Se interesó en la futura mies que ya iba asomando; hacía espantar por los hijos la hacienda golosa que siempre trataba de venir a robar algunos de los sabrosos tallos del trigo en flor; contemplaba, admirado, la maravillosa alfombra de oro, toda tornasolada por el soplo del viento. Esperó con impaciencia que el sol de diciembre hubiese acabado de madurar las espigas cargadas de grano.
Había hecho un corral bien pisoteado para poder hacer la trilla con yeguas; en un galpón había establecido una tahona para moler el grano, y con Giuseppe, había construido un horno más cómodo, en una gran pieza dotada de todos los accesorios y útiles necesarios para trabajar la masa y preparar el pan. Hubo trigo para comer pan todo el año. No hubo ya, en casa de don Ruperto, caldo sin sopas, ni churrasco que no tuviese por compañero una tajada del precioso alimento. Como siempre, abundaba la carne, pero parecía tener otro gusto con pan. Don Ruperto había aprendido a reírse, y de buenas ganas ahora se reía, sin burlarse de Giuseppe. Sus ojos no eran biliosos como antes; su genio más dado, más amable, su cara menos enjuta, menos amarilla, hacían de él otro hombre. No peleaba ya por cualquier motivo. El ocio parecía serle pesado; sentía en todo su cuerpo una exuberancia de fuerza muscular que clamaba por emplearse, y siempre buscaba en qué ocuparla. Una sangre más generosa corría en sus venas; adivinaba cosas en que nunca había soñado; cuidaba con más ahínco y mayor inteligencia sus haciendas, comprendiendo quizá que ya que vale más un hombre bien mantenido, también se deben mejorar los animales con mejor alimento. Y glorificaba el pan traído por Giuseppe.
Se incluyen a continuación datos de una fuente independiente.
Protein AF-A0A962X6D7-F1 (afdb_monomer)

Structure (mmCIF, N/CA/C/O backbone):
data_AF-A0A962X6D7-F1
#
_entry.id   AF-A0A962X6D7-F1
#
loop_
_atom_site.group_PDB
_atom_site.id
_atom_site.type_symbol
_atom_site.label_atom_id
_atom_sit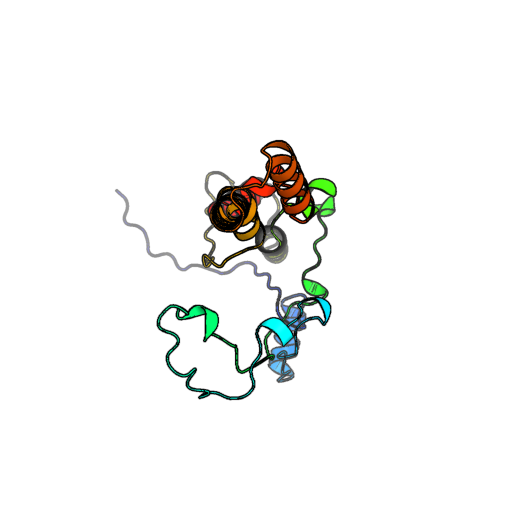e.label_alt_id
_atom_site.label_comp_id
_atom_site.label_asym_id
_atom_site.label_entity_id
_atom_site.label_seq_id
_atom_site.pdbx_PDB_ins_code
_atom_site.Cartn_x
_atom_site.Cartn_y
_atom_site.Cartn_z
_atom_site.occupancy
_atom_site.B_iso_or_equiv
_atom_site.auth_seq_id
_atom_site.auth_comp_id
_atom_site.auth_asym_id
_atom_site.auth_atom_id
_atom_site.pdbx_PDB_model_num
ATOM 1 N N . MET A 1 1 ? -8.717 36.771 18.619 1.00 44.91 1 MET A N 1
ATOM 2 C CA . MET A 1 1 ? -8.105 35.461 18.313 1.00 44.91 1 MET A CA 1
ATOM 3 C C . MET A 1 1 ? -8.301 34.594 19.543 1.00 44.91 1 MET A C 1
ATOM 5 O O . MET A 1 1 ? -7.659 34.850 20.550 1.00 44.91 1 MET A O 1
ATOM 9 N N . SER A 1 2 ? -9.304 33.711 19.521 1.00 48.44 2 SER A N 1
ATOM 10 C CA . SER A 1 2 ? -9.614 32.841 20.662 1.00 48.44 2 SER A CA 1
ATOM 11 C C . SER A 1 2 ? -8.520 31.786 20.784 1.00 48.44 2 SER A C 1
ATOM 13 O O . SER A 1 2 ? -8.161 31.180 19.776 1.00 48.44 2 SER A O 1
ATOM 15 N N . ALA A 1 3 ? -7.975 31.612 21.987 1.00 52.97 3 ALA A N 1
ATOM 16 C CA . ALA A 1 3 ? -7.013 30.564 22.287 1.00 52.97 3 ALA A CA 1
ATOM 17 C C . ALA A 1 3 ? -7.563 29.207 21.823 1.00 52.97 3 ALA A C 1
ATOM 19 O O . ALA A 1 3 ? -8.709 28.866 22.120 1.00 52.97 3 ALA A O 1
ATOM 20 N N . THR A 1 4 ? -6.754 28.447 21.086 1.00 59.81 4 THR A N 1
ATOM 21 C CA . THR A 1 4 ? -6.993 27.029 20.810 1.00 59.81 4 THR A CA 1
ATOM 22 C C . THR A 1 4 ? -7.150 26.322 22.148 1.00 59.81 4 THR A C 1
ATOM 24 O O . THR A 1 4 ? -6.160 26.063 22.832 1.00 59.81 4 THR A O 1
ATOM 27 N N . GLN A 1 5 ? -8.395 26.078 22.562 1.00 63.34 5 GLN A N 1
ATOM 28 C CA . GLN A 1 5 ? -8.655 25.212 23.698 1.00 63.34 5 GLN A CA 1
ATOM 29 C C . GLN A 1 5 ? -8.096 23.846 23.336 1.00 63.34 5 GLN A C 1
ATOM 31 O O . GLN A 1 5 ? -8.526 23.238 22.354 1.00 63.34 5 GLN A O 1
ATOM 36 N N . ASN A 1 6 ? -7.098 23.419 24.104 1.00 71.44 6 ASN A N 1
ATOM 37 C CA . ASN A 1 6 ? -6.504 22.099 24.022 1.00 71.44 6 ASN A CA 1
ATOM 38 C C . ASN A 1 6 ? -7.585 21.097 24.447 1.00 71.44 6 ASN A C 1
ATOM 40 O O . ASN A 1 6 ? -7.741 20.806 25.628 1.00 71.44 6 ASN A O 1
ATOM 44 N N . SER A 1 7 ? -8.430 20.723 23.492 1.00 83.88 7 SER A N 1
ATOM 45 C CA . SER A 1 7 ? -9.551 19.819 23.704 1.00 83.88 7 SER A CA 1
ATOM 46 C C . SER A 1 7 ? -9.034 18.403 23.520 1.00 83.88 7 SER A C 1
ATOM 48 O O . SER A 1 7 ? -8.278 18.144 22.580 1.00 83.88 7 SER A O 1
ATOM 50 N N . ASP A 1 8 ? -9.440 17.500 24.404 1.00 93.38 8 ASP A N 1
ATOM 51 C CA . ASP A 1 8 ? -9.109 16.087 24.262 1.00 93.38 8 ASP A CA 1
ATOM 52 C C . ASP A 1 8 ? -9.679 15.536 22.946 1.00 93.38 8 ASP A C 1
ATOM 54 O O . ASP A 1 8 ? -10.756 15.935 22.493 1.00 93.38 8 ASP A O 1
ATOM 58 N N . ILE A 1 9 ? -8.944 14.613 22.323 1.00 93.62 9 ILE A N 1
ATOM 59 C CA . ILE A 1 9 ? -9.328 13.982 21.058 1.00 93.62 9 ILE A CA 1
ATOM 60 C C . ILE A 1 9 ? -9.783 12.551 21.336 1.00 93.62 9 ILE A C 1
ATOM 62 O O . ILE A 1 9 ? -9.028 11.748 21.883 1.00 93.62 9 ILE A O 1
ATOM 66 N N . ALA A 1 10 ? -11.008 12.225 20.926 1.00 96.31 10 ALA A N 1
ATOM 67 C CA . ALA A 1 10 ? -11.549 10.874 20.999 1.00 96.31 10 ALA A CA 1
ATOM 68 C C . ALA A 1 10 ? -11.366 10.137 19.665 1.00 96.31 10 ALA A C 1
ATOM 70 O O . ALA A 1 10 ? -11.603 10.699 18.595 1.00 96.31 10 ALA A O 1
ATOM 71 N N . ILE A 1 11 ? -10.996 8.858 19.734 1.00 97.25 11 ILE A N 1
ATOM 72 C CA . ILE A 1 11 ? -11.051 7.944 18.589 1.00 97.25 11 ILE A CA 1
ATOM 73 C C . ILE A 1 11 ? -12.446 7.324 18.589 1.00 97.25 11 ILE A C 1
ATOM 75 O O . ILE A 1 11 ? -12.779 6.564 19.496 1.00 97.25 11 ILE A O 1
ATOM 79 N N . VAL A 1 12 ? -13.264 7.685 17.602 1.00 97.12 12 VAL A N 1
ATOM 80 C CA . VAL A 1 12 ? -14.678 7.273 17.530 1.00 97.12 12 VAL A CA 1
ATOM 81 C C . VAL A 1 12 ? -14.941 6.129 16.556 1.00 97.12 12 VAL A C 1
ATOM 83 O O . VAL A 1 12 ? -16.013 5.546 16.606 1.00 97.12 12 VAL A O 1
ATOM 86 N N . GLY A 1 13 ? -13.974 5.793 15.704 1.00 97.81 13 GLY A N 1
ATOM 87 C CA . GLY A 1 13 ? -14.039 4.630 14.827 1.00 97.81 13 GLY A CA 1
ATOM 88 C C . GLY A 1 13 ? -12.663 4.265 14.293 1.00 97.81 13 GLY A C 1
ATOM 89 O O . GLY A 1 13 ? -11.773 5.117 14.189 1.00 97.81 13 GLY A O 1
ATOM 90 N N . MET A 1 14 ? -12.470 2.986 13.999 1.00 98.25 14 MET A N 1
ATOM 91 C CA . MET A 1 14 ? -11.208 2.440 13.522 1.00 98.25 14 MET A CA 1
ATOM 92 C C . MET A 1 14 ? -11.446 1.347 12.481 1.00 98.25 14 MET A C 1
ATOM 94 O O . MET A 1 14 ? -12.423 0.609 12.515 1.00 98.25 14 MET A O 1
ATOM 98 N N . ALA A 1 15 ? -10.479 1.180 11.587 1.00 98.12 15 ALA A N 1
ATOM 99 C CA . ALA A 1 15 ? -10.383 0.023 10.713 1.00 98.12 15 ALA A CA 1
ATOM 100 C C . ALA A 1 15 ? -8.913 -0.361 10.553 1.00 98.12 15 ALA A C 1
ATOM 102 O O . ALA A 1 15 ? -8.019 0.470 10.723 1.00 98.12 15 ALA A O 1
ATOM 103 N N . GLY A 1 16 ? -8.651 -1.624 10.233 1.00 96.50 16 GLY A N 1
ATOM 104 C CA . GLY A 1 16 ? -7.289 -2.099 10.043 1.00 96.50 16 GLY A CA 1
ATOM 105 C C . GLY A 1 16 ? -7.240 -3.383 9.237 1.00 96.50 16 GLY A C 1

Un día llegó a lo de don Ruperto otro extranjero en busca de trabajo. Lo convidaron a cenar, y juntos comieron carne y pan; y después de la cena, circuló un jarro de lata con agua del pozo. El forastero tenía sed y tomó un gran trago; pero observó que semejante cena, por su abundancia y su calidad, bien hubiera sido digna de quedar coronada con una buena copa de vino.
Don Ruperto, que desde que comía pan había renunciado a la bebida, dijo que bastaba con agua. Pero Giuseppe apoyó al otro, diciendo que el vino, lo mismo que el pan, sostenía las fuerzas del hombre y le daba alegría sana para soportar les pesares de la vida.
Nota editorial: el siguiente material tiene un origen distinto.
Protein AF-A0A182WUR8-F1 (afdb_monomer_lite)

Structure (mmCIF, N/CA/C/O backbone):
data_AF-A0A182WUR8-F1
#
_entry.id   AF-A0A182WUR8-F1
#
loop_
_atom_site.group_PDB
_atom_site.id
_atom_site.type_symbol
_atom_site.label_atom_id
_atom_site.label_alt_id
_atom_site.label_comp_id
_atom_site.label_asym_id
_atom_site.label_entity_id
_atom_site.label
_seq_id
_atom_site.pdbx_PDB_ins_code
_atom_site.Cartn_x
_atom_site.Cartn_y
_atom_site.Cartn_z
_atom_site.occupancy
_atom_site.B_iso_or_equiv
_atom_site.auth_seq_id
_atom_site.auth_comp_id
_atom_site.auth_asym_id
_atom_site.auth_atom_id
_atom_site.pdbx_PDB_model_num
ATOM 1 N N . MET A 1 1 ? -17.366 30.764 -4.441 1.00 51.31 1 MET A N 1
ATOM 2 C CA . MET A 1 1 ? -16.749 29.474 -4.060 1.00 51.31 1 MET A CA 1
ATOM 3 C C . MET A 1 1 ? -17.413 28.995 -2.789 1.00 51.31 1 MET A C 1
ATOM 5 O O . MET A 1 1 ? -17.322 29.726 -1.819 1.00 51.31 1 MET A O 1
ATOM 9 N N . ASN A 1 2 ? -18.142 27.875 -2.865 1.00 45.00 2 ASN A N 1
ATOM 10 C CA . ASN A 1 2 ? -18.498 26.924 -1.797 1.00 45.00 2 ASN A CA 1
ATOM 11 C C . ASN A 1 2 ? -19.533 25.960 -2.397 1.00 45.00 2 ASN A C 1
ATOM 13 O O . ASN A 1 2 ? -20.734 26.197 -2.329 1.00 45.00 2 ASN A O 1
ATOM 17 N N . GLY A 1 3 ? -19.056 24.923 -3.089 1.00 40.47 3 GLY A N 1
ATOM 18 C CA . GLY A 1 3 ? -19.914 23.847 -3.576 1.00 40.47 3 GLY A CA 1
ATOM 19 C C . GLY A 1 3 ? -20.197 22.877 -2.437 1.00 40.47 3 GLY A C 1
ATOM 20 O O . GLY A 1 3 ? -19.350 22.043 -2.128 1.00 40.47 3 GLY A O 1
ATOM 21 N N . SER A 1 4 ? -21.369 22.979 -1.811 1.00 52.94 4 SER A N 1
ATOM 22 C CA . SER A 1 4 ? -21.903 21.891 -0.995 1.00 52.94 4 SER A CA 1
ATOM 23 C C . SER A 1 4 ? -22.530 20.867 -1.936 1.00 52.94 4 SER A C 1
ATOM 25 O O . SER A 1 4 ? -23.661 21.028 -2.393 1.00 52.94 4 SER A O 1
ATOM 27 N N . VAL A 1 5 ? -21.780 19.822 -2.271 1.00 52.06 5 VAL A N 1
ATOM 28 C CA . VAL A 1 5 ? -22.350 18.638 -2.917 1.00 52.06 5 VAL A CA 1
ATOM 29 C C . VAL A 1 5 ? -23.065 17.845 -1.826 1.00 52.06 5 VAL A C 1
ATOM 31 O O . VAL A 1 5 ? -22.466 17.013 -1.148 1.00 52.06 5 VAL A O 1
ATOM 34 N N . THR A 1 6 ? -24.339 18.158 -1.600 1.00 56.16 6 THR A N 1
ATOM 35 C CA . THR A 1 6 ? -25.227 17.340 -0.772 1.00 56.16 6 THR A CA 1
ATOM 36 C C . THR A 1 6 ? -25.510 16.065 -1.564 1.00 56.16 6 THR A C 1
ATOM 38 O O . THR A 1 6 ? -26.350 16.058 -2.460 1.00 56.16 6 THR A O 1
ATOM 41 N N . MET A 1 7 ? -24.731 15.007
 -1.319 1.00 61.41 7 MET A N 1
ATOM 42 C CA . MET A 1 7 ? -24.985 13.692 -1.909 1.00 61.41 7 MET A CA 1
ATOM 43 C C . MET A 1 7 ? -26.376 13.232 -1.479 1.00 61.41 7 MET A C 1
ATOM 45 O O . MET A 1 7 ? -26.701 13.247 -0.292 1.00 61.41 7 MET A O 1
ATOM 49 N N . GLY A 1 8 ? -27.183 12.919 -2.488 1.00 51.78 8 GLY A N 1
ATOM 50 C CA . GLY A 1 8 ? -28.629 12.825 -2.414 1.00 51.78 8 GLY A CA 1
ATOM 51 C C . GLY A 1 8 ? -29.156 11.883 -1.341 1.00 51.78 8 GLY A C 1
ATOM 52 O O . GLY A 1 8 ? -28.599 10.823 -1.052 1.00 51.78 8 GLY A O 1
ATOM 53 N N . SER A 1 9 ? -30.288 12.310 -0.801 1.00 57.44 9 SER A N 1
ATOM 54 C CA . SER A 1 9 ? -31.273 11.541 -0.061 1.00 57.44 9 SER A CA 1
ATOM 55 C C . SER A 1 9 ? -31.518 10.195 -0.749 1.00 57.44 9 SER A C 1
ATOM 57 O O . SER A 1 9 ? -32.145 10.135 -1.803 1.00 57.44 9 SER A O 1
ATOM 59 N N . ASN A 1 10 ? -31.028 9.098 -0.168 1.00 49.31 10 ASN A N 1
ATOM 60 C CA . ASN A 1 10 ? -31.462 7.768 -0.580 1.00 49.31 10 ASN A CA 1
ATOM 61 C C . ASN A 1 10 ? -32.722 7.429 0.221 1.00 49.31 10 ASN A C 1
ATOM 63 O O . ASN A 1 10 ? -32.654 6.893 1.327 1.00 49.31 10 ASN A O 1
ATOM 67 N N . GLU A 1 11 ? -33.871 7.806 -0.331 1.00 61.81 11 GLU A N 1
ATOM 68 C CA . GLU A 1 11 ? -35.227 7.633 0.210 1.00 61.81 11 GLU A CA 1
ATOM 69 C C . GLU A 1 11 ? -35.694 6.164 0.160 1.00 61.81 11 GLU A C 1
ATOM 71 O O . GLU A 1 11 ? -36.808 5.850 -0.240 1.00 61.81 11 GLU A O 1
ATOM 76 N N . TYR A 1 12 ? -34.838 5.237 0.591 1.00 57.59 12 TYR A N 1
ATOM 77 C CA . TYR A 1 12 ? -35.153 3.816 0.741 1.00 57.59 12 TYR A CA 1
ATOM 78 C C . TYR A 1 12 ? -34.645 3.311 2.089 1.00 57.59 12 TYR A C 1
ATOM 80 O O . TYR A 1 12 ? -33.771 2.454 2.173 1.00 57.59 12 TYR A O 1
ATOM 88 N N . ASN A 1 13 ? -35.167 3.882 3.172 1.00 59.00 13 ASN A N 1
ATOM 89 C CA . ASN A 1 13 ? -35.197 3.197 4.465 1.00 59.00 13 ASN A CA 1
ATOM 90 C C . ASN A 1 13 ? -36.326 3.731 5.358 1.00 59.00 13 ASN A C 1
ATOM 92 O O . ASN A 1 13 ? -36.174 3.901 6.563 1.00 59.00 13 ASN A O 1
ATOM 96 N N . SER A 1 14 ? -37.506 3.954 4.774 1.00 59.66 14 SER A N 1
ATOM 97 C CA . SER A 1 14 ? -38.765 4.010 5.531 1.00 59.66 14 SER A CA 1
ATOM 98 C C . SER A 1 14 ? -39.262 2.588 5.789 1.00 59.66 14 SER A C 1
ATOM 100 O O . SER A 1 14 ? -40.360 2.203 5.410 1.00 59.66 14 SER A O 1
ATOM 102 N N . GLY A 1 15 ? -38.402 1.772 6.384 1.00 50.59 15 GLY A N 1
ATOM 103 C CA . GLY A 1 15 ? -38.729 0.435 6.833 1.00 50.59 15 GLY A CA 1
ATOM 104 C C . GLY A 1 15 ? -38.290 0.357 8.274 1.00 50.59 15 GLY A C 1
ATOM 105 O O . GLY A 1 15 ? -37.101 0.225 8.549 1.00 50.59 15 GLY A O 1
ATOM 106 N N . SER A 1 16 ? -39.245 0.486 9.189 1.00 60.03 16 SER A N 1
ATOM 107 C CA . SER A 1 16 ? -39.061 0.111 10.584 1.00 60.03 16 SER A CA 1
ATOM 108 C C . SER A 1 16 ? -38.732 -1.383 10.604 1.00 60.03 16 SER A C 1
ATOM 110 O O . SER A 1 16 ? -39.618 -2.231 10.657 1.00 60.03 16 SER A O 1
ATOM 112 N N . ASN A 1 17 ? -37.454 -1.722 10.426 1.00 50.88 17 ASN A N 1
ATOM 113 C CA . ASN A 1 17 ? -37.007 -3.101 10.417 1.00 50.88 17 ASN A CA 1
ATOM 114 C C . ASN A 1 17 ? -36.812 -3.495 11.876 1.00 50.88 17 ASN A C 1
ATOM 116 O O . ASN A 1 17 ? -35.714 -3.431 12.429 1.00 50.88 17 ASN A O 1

Don Ruperto, para probar, permitió que el recién venido -Luis, se llamaba, y era francés-, plantase las viñas que quisiera.
Pocos años pasaron antes que pudiesen los tres convidar a los vecinos a celebrar en un opíparo festín el resultado de la primera vendimia. Y don Ruperto, levantando su copa rebosante del generoso líquido, bendijo la venida a su tierra de gente tan útil y tan buena como Giuseppe y Luis, viendo ya diseñarse en el horizonte cercano la riqueza futura de su patria querida, la Argentina, poblada por la raza vigorosa, valiente y alegre, que juntos, no tardarían en proporcionarle la Carne, el Pan y el Vino.
(Geoffroy François Daireaux de su obra “Los Milagros de la Argentina”.)